Specific examples of the metal chelate compounds include aluminum chelate compounds such as aluminum tris(ethyl acetoacetate), aluminum tris(n-propyl acetoacetate), aluminum tris(isopropyl acetoacetate), aluminum tris(n-butyl acetoacetate), aluminum isopropoxybis(ethyl acetoacetate), tris(acetylacetonato)aluminum, tris(propionylacetonato)aluminum, diisopropoxypropionylacetonatoaluminum, acetylacetonate-bis(propionylacetonato)aluminum, monoethylacetoacetate-bis(acetylacetonato)aluminum, acetylacetonatoaluminum-di-s-butylate, methylacetoacetatoaluminum-di-s-butylate, aluminum di(methyl acetoacetate)-mono-tert-butylate, aluminum diisopropoxyethyl acetoacetate, and aluminum monoacetylacetonato-bis(ethyl acetoacetate); titanium chelate compounds such as diisopropoxy-bis(ethyl acetoacetato)titanate, diisopropoxy-bis(acetylacetonato)titanate, and di-n-butoxy-bis(acetylacetonato)titanate; zirconium chelate compounds such as tetrakis(acetylacetonato)zirconium, zirconium tetrakis(n-propyl acetoacetate), and zirconium tetrakis(ethyl acetoacetate); and tin chelate compounds, typically tin ester compounds such as dibutyltin diacetate, dibutyltin di(2-ethylhexylate), dibenzyltin di(2-ethylhexylate), dibutyltin dilaurate, dibutyltin diisooctylmaleate, and dibutyltin bis(acetylacetonate).

Among these, the catalyst for condensation reaction is preferably one including an organotitanium compound such as a titanium alkoxide compound or a titanium chelate compound, and in view of reaction activity and stability of the composition, the catalyst is more preferably one including a titanium chelate compound, still more preferably one including a titanium chelate compound alone.

The titanium chelate compound used may be a commercially available product.
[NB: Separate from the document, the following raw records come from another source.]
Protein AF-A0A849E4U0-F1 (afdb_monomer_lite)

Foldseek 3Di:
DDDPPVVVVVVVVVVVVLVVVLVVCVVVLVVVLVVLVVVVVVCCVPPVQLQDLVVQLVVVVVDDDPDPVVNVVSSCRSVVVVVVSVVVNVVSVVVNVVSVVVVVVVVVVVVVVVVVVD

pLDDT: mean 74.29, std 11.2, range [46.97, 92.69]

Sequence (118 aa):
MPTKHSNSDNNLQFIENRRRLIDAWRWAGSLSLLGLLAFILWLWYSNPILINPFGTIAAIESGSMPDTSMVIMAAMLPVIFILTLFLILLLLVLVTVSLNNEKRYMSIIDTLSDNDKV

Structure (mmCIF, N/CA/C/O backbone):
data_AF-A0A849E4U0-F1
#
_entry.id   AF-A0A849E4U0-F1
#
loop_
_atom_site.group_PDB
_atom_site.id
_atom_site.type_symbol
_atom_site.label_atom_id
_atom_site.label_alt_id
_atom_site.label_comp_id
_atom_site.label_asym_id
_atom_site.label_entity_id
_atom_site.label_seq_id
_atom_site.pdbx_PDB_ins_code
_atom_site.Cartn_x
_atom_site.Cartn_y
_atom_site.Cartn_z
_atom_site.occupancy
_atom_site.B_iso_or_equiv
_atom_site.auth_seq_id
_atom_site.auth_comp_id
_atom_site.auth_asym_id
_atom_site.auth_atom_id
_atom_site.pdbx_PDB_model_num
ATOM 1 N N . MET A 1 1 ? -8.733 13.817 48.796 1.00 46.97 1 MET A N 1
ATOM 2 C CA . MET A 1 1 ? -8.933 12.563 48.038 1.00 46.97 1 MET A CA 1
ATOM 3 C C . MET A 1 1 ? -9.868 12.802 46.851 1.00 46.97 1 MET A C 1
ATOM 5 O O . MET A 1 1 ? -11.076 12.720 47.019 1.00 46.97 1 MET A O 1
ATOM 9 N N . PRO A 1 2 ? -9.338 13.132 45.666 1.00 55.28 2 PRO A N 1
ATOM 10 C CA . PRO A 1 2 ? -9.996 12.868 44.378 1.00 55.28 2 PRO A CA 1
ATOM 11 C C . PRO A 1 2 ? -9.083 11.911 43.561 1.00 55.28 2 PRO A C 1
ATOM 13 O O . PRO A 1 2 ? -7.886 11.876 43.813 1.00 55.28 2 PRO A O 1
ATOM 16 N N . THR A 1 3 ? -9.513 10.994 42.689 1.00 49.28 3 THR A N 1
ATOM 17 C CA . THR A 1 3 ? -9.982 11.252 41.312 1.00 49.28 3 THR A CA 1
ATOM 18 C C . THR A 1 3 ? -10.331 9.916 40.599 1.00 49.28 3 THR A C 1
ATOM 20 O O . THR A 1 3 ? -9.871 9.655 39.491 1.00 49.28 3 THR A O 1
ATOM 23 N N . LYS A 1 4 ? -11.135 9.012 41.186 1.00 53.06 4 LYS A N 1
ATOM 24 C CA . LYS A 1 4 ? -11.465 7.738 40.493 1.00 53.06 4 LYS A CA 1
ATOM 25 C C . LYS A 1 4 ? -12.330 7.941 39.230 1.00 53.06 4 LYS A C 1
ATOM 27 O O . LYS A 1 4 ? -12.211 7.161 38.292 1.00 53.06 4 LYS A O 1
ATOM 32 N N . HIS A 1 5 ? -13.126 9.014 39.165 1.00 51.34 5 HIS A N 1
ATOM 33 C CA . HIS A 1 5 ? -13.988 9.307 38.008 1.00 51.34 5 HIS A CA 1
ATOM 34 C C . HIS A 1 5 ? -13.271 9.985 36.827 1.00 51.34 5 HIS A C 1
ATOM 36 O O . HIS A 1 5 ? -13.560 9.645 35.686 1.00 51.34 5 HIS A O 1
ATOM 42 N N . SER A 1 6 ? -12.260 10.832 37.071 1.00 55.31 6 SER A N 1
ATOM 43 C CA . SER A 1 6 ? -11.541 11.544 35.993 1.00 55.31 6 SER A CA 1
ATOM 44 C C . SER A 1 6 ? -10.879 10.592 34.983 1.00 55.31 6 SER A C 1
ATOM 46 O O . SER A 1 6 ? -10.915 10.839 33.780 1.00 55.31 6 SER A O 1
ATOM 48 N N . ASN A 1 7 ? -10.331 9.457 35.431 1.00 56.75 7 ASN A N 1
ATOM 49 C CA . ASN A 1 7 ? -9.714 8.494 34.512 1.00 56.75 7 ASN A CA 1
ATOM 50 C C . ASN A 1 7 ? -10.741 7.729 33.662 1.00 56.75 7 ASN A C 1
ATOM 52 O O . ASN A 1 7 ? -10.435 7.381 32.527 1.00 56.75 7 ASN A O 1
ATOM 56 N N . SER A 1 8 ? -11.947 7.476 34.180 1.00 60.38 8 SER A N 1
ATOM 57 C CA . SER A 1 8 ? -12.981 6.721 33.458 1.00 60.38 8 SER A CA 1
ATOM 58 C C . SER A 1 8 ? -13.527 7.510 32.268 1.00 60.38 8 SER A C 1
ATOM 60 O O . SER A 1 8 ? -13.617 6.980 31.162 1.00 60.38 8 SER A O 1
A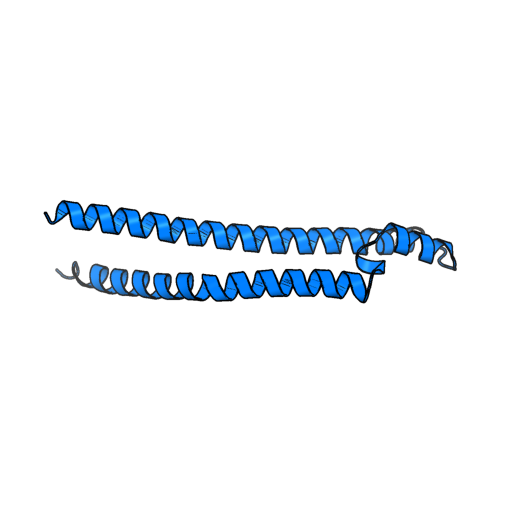TOM 62 N N . ASP A 1 9 ? -13.826 8.792 32.479 1.00 59.62 9 ASP A N 1
ATOM 63 C CA . ASP A 1 9 ? -14.437 9.645 31.455 1.00 59.62 9 ASP A CA 1
ATOM 64 C C . ASP A 1 9 ? -13.437 9.994 30.343 1.00 59.62 9 ASP A C 1
ATOM 66 O O . ASP A 1 9 ? -13.778 9.985 29.159 1.00 59.62 9 ASP A O 1
ATOM 70 N N . ASN A 1 10 ? -12.167 10.203 30.711 1.00 63.84 10 ASN A N 1
ATOM 71 C CA . ASN A 1 10 ? -11.082 10.369 29.747 1.00 63.84 10 ASN A CA 1
AT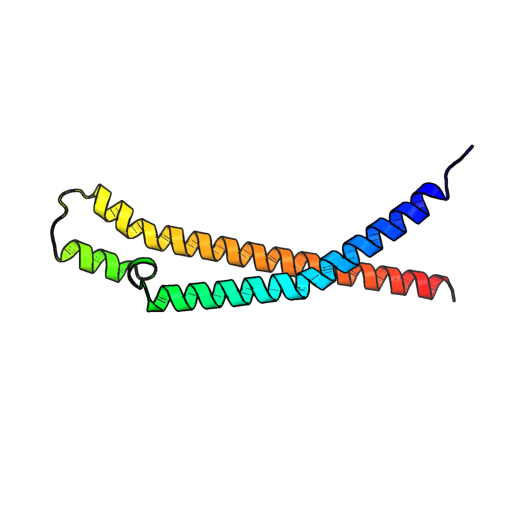OM 72 C C . ASN A 1 10 ? -10.866 9.087 28.927 1.00 63.84 10 ASN A C 1
ATOM 74 O O . ASN A 1 10 ? -10.758 9.154 27.703 1.00 63.84 10 ASN A O 1
ATOM 78 N N . ASN A 1 11 ? -10.861 7.911 29.566 1.00 62.22 11 ASN A N 1
ATOM 79 C CA . ASN A 1 11 ? -10.690 6.631 28.871 1.00 62.22 11 ASN A CA 1
ATOM 80 C C . ASN A 1 11 ? -11.810 6.358 27.860 1.00 62.22 11 ASN A C 1
ATOM 82 O O . ASN A 1 11 ? -11.523 5.904 26.753 1.00 62.22 11 ASN A O 1
ATOM 86 N N . LEU A 1 12 ? -13.061 6.680 28.198 1.00 65.50 12 LEU A N 1
ATOM 87 C CA . LEU A 1 12 ? -14.193 6.540 27.278 1.00 65.50 12 LEU A CA 1
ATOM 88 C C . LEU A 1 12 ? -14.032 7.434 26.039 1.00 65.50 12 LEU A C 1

Examples thereof include D-20, D-25, and D-26 (all of which are manufactured by Shin-Etsu Chemical Co., Ltd.) and ORGATIX TC-750 and ORGATIX TC-401 (manufactured by Matsumoto Fine Chemical Co., Ltd.).
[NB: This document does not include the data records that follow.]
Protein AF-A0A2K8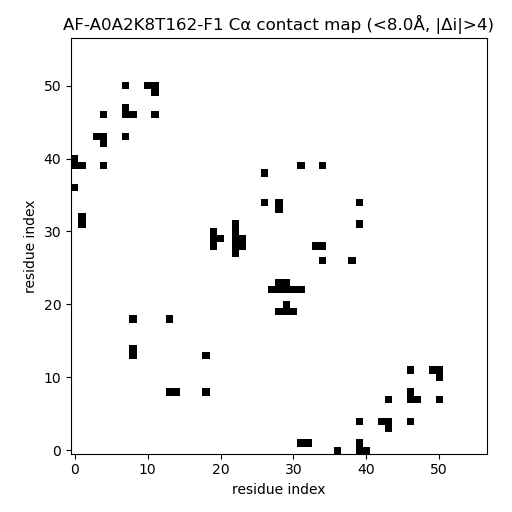T162-F1 (afdb_monomer)

Structure (mmCIF, N/CA/C/O backbone):
data_AF-A0A2K8T162-F1
#
_entry.id   AF-A0A2K8T162-F1
#
loop_
_atom_site.group_PDB
_atom_site.id
_atom_site.type_symbol
_atom_site.label_atom_id
_atom_site.label_alt_id
_atom_site.label_comp_id
_atom_site.label_asym_id
_atom_site.label_entity_id
_atom_site.label_seq_id
_atom_site.pdbx_PDB_ins_code
_atom_site.Cartn_x
_atom_site.Cartn_y
_atom_site.Cartn_z
_atom_site.occupancy
_atom_site.B_iso_or_equiv
_atom_site.auth_seq_id
_atom_site.auth_comp_id
_atom_site.auth_asym_id
_atom_site.auth_atom_id
_atom_site.pdbx_PDB_model_num
ATOM 1 N N . MET A 1 1 ? -8.330 -11.052 -2.930 1.00 64.44 1 MET A N 1
ATOM 2 C CA . MET A 1 1 ? -7.722 -9.821 -2.381 1.00 64.44 1 MET A CA 1
ATOM 3 C C . MET A 1 1 ? -6.260 -9.661 -2.808 1.00 64.44 1 MET A C 1
ATOM 5 O O . MET A 1 1 ? -5.982 -8.743 -3.564 1.00 64.44 1 MET A O 1
ATOM 9 N N . ILE A 1 2 ? -5.352 -10.590 -2.468 1.00 77.94 2 ILE A N 1
ATOM 10 C CA . ILE A 1 2 ? -3.912 -10.510 -2.827 1.00 77.94 2 ILE A CA 1
ATOM 11 C C . ILE A 1 2 ? -3.648 -10.331 -4.336 1.00 77.94 2 ILE A C 1
ATOM 13 O O . ILE A 1 2 ? -2.832 -9.499 -4.721 1.00 77.94 2 ILE A O 1
ATOM 17 N N . ALA A 1 3 ? -4.379 -11.048 -5.200 1.00 81.38 3 ALA A N 1
ATOM 18 C CA . ALA A 1 3 ? -4.235 -10.939 -6.658 1.00 81.38 3 ALA A CA 1
ATOM 19 C C . ALA A 1 3 ? -4.541 -9.530 -7.207 1.00 81.38 3 ALA A C 1
ATOM 21 O O . ALA A 1 3 ? -3.984 -9.108 -8.217 1.00 81.38 3 ALA A O 1
ATOM 22 N N . GLN A 1 4 ? -5.424 -8.787 -6.536 1.00 79.12 4 GLN A N 1
ATOM 23 C CA . GLN A 1 4 ? -5.776 -7.424 -6.925 1.00 79.12 4 GLN A CA 1
ATOM 24 C C . GLN A 1 4 ? -4.675 -6.443 -6.517 1.00 79.12 4 GLN A C 1
ATOM 26 O O . GLN A 1 4 ? -4.301 -5.568 -7.292 1.00 79.12 4 GLN A O 1
ATOM 31 N N . THR A 1 5 ? -4.097 -6.651 -5.335 1.00 81.88 5 THR A N 1
ATOM 32 C CA . THR A 1 5 ? -2.918 -5.925 -4.869 1.00 81.88 5 THR A CA 1
ATOM 33 C C . THR A 1 5 ? -1.717 -6.141 -5.796 1.00 81.88 5 THR A C 1
ATOM 35 O O . THR A 1 5 ? -1.012 -5.187 -6.097 1.00 81.88 5 THR A O 1
ATOM 38 N N . ASP A 1 6 ? -1.502 -7.369 -6.286 1.00 83.62 6 ASP A N 1
ATOM 39 C CA . ASP A 1 6 ? -0.440 -7.680 -7.258 1.00 83.62 6 ASP A CA 1
ATOM 40 C C . ASP A 1 6 ? -0.579 -6.866 -8.546 1.00 83.62 6 ASP A C 1
ATOM 42 O O . ASP A 1 6 ? 0.374 -6.211 -8.959 1.00 83.62 6 ASP A O 1
ATOM 46 N N . ARG A 1 7 ? -1.790 -6.816 -9.125 1.00 86.81 7 ARG A N 1
ATOM 47 C CA . ARG A 1 7 ? -2.051 -6.006 -10.327 1.00 86.81 7 ARG A CA 1
ATOM 48 C C . ARG A 1 7 ? -1.670 -4.543 -10.123 1.00 86.81 7 ARG A C 1
ATOM 50 O O . ARG A 1 7 ? -1.001 -3.978 -10.981 1.00 86.81 7 ARG A O 1
ATOM 57 N N . TYR A 1 8 ? -2.070 -3.939 -9.006 1.00 86.06 8 TYR A N 1
ATOM 58 C CA . TYR A 1 8 ? -1.773 -2.530 -8.752 1.00 86.06 8 TYR A CA 1
ATOM 59 C C . TYR A 1 8 ? -0.284 -2.268 -8.511 1.00 86.06 8 TYR A C 1
ATOM 61 O O . TYR A 1 8 ? 0.237 -1.278 -9.015 1.00 86.06 8 TYR A O 1
ATOM 69 N N . LEU A 1 9 ? 0.419 -3.165 -7.815 1.00 86.00 9 LEU A N 1
ATOM 70 C CA . LEU A 1 9 ? 1.873 -3.063 -7.649 1.00 86.00 9 LEU A CA 1
ATOM 71 C C . LEU A 1 9 ? 2.597 -3.132 -8.999 1.00 86.00 9 LEU A C 1
ATOM 73 O O . LEU A 1 9 ? 3.489 -2.325 -9.252 1.00 86.00 9 LEU A O 1
ATOM 77 N N . THR A 1 10 ? 2.171 -4.032 -9.895 1.00 85.75 10 THR A N 1
ATOM 78 C CA . THR A 1 10 ? 2.699 -4.096 -11.266 1.00 85.75 10 THR A CA 1
ATOM 79 C C . THR A 1 10 ? 2.419 -2.806 -12.036 1.00 85.75 10 THR A C 1
ATOM 81 O O . THR A 1 10 ? 3.329 -2.261 -12.657 1.00 85.75 10 THR A O 1
ATOM 84 N N . GLN A 1 11 ? 1.191 -2.278 -11.971 1.00 87.69 11 GLN A N 1
ATOM 85 C CA . GLN A 1 11 ? 0.830 -1.032 -12.659 1.00 87.69 11 GLN A CA 1
ATOM 86 C C . GLN A 1 11 ? 1.611 0.182 -12.142 1.00 87.69 11 GLN A C 1
ATOM 88 O O . GLN A 1 11 ? 1.946 1.061 -12.926 1.00 87.69 11 GLN A O 1
ATOM 93 N N . LEU A 1 12 ? 1.930 0.213 -10.848 1.00 86.38 12 LEU A N 1
ATOM 94 C CA . LEU A 1 12 ? 2.741 1.262 -10.229 1.00 86.38 12 LEU A CA 1
ATOM 95 C C . LEU A 1 12 ? 4.246 1.071 -10.427 1.00 86.38 12 LEU A C 1
ATOM 97 O O . LEU A 1 12 ? 5.011 1.940 -10.024 1.00 86.38 12 LEU A O 1
ATOM 101 N N . ASN A 1 13 ? 4.679 -0.059 -11.003 1.00 86.75 13 ASN A N 1
ATOM 102 C CA . ASN A 1 13 ? 6.094 -0.447 -11.056 1.00 86.75 13 ASN A CA 1
ATOM 103 C C . ASN A 1 13 ? 6.760 -0.401 -9.660 1.00 86.75 13 ASN A C 1
ATOM 105 O O . ASN A 1 13 ? 7.961 -0.169 -9.533 1.00 86.75 13 ASN A O 1
ATOM 109 N N . LEU A 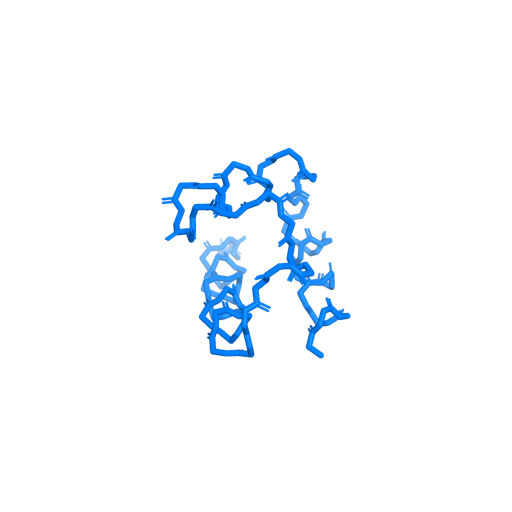1 14 ? 5.974 -0.652 -8.605 1.00 84.38 14 LEU A N 1
ATOM 110 C CA . LEU A 1 14 ? 6.455 -0.701 -7.227 1.00 84.38 14 LEU A CA 1
ATOM 111 C C . LEU A 1 14 ? 7.330 -1.938 -7.048 1.00 84.38 14 LEU A C 1
ATOM 113 O O . LEU A 1 14 ? 6.895 -3.066 -7.306 1.00 84.38 14 LEU A O 1
ATOM 117 N N . THR A 1 15 ? 8.553 -1.744 -6.562 1.00 84.69 15 THR A N 1
ATOM 118 C CA . THR A 1 15 ? 9.428 -2.879 -6.271 1.00 84.69 15 THR A CA 1
ATOM 119 C C . THR A 1 15 ? 8.906 -3.652 -5.052 1.00 84.69 15 THR A C 1
ATOM 121 O O . THR A 1 15 ? 8.287 -3.078 -4.146 1.00 84.69 15 THR A O 1
ATOM 124 N N . PR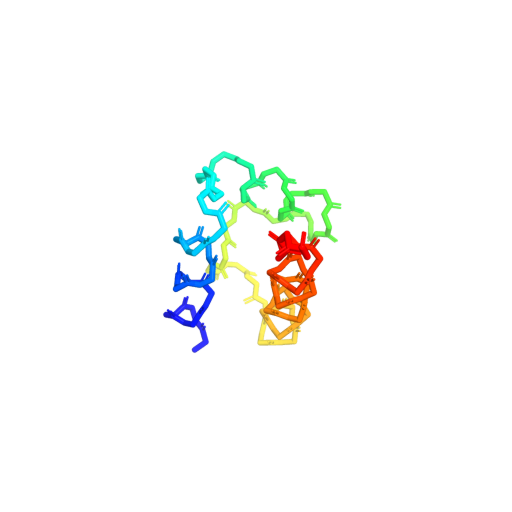O A 1 16 ? 9.160 -4.970 -4.967 1.00 80.62 16 PRO A N 1
ATOM 125 C CA . PRO A 1 16 ? 8.781 -5.761 -3.798 1.00 80.62 16 PRO A CA 1
ATOM 126 C C . PRO A 1 16 ? 9.450 -5.285 -2.497 1.00 80.62 16 PRO A C 1
ATOM 128 O O . PRO A 1 16 ? 8.959 -5.617 -1.419 1.00 80.62 16 PRO A O 1
ATOM 131 N N . GLU A 1 17 ? 10.548 -4.529 -2.578 1.00 87.06 17 GLU 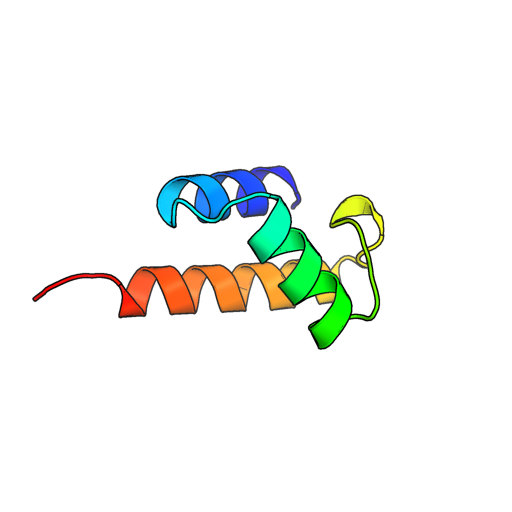A N 1
ATOM 132 C CA . GLU A 1 17 ? 11.189 -3.856 -1.441 1.00 87.06 17 GLU A CA 1
ATOM 133 C C . GLU A 1 17 ? 10.388 -2.639 -0.979 1.00 87.06 17 GLU A C 1
ATOM 135 O O . GLU A 1 17 ? 10.013 -2.595 0.189 1.00 87.06 17 GLU A O 1
ATOM 140 N N . GLN A 1 18 ? 10.006 -1.741 -1.893 1.00 85.44 18 GLN A N 1
ATOM 141 C CA . GLN A 1 18 ? 9.156 -0.585 -1.575 1.00 85.44 18 GLN A CA 1
ATOM 142 C C . GLN A 1 18 ? 7.808 -1.022 -0.990 1.00 85.44 18 GLN A C 1
ATOM 144 O O . GLN A 1 18 ? 7.339 -0.473 0.007 1.00 85.44 18 GLN A O 1
ATOM 149 N N . GLY A 1 19 ? 7.210 -2.073 -1.562 1.00 85.00 19 GLY A N 1
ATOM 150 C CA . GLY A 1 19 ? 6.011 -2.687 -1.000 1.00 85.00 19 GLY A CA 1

The amount of component (B) blended is 0.1 to 15 parts by mass, preferably 0.5 to 5 parts by mass per 100 parts by mass of the component (A). If the amount of component (B) is smaller than the above range, the resulting composition has insufficient reactivity and hardness. On the other hand, if the amount of component (B) is excessively large, the resulting composition has insufficient stability.

The component (B) may be used alone or as a mixture of two or more compounds.

The room temperature-curable organopolysiloxane composition of the invention may contain, in addition to the component (A) and the component (B), a silane compound represented by formula (2) below as a component (C).

R⁶_gSi(OR⁷)_4-g  (2)

In the formula, each R⁶ independently represents an alkyl group having 1 to 8 carbon atoms, an alkenyl group having 2 to 8 carbon atoms, an aryl group having 6 to 10 carbon atoms, an aralkyl group having 7 to 10 carbon atoms, or an acyl group having 2 to 8 carbon atoms.

Specific examples of the alkyl group having 1 to 8 carbon atoms include methyl, ethyl, n-propyl, i-propyl, n-butyl, i-butyl, t-butyl, n-pentyl, n-hexyl, n-heptyl, and n-octyl groups.

Specific examples of the alkenyl group having 2 to 8 carbon atoms include vinyl, allyl, 3-butenyl, 5-hexenyl, and 7-octenyl groups.

Specific examples of the aryl group having 6 to 10 carbon atoms include phenyl and naphthyl groups.

Specific examples of the aralkyl group having 7 to 10 carbon atoms include benzyl and phenylethyl groups.

Specific examples of the acyl group having 2 to 8 carbon atoms include an acetyl group and a propionyl group.

Of these, R⁶ is preferably a methyl group or a phenyl group.

R⁷ represents an alkyl group having 1 to 8 carbon atoms or an acyl group having 2 to 8 carbon atoms.

Specific examples of the alkyl group having 1 to 8 carbon atoms include methyl, ethyl, n-propyl, i-propyl, n-butyl, i-butyl, t-butyl, n-pentyl, n-hexyl, n-heptyl, and n-octyl groups.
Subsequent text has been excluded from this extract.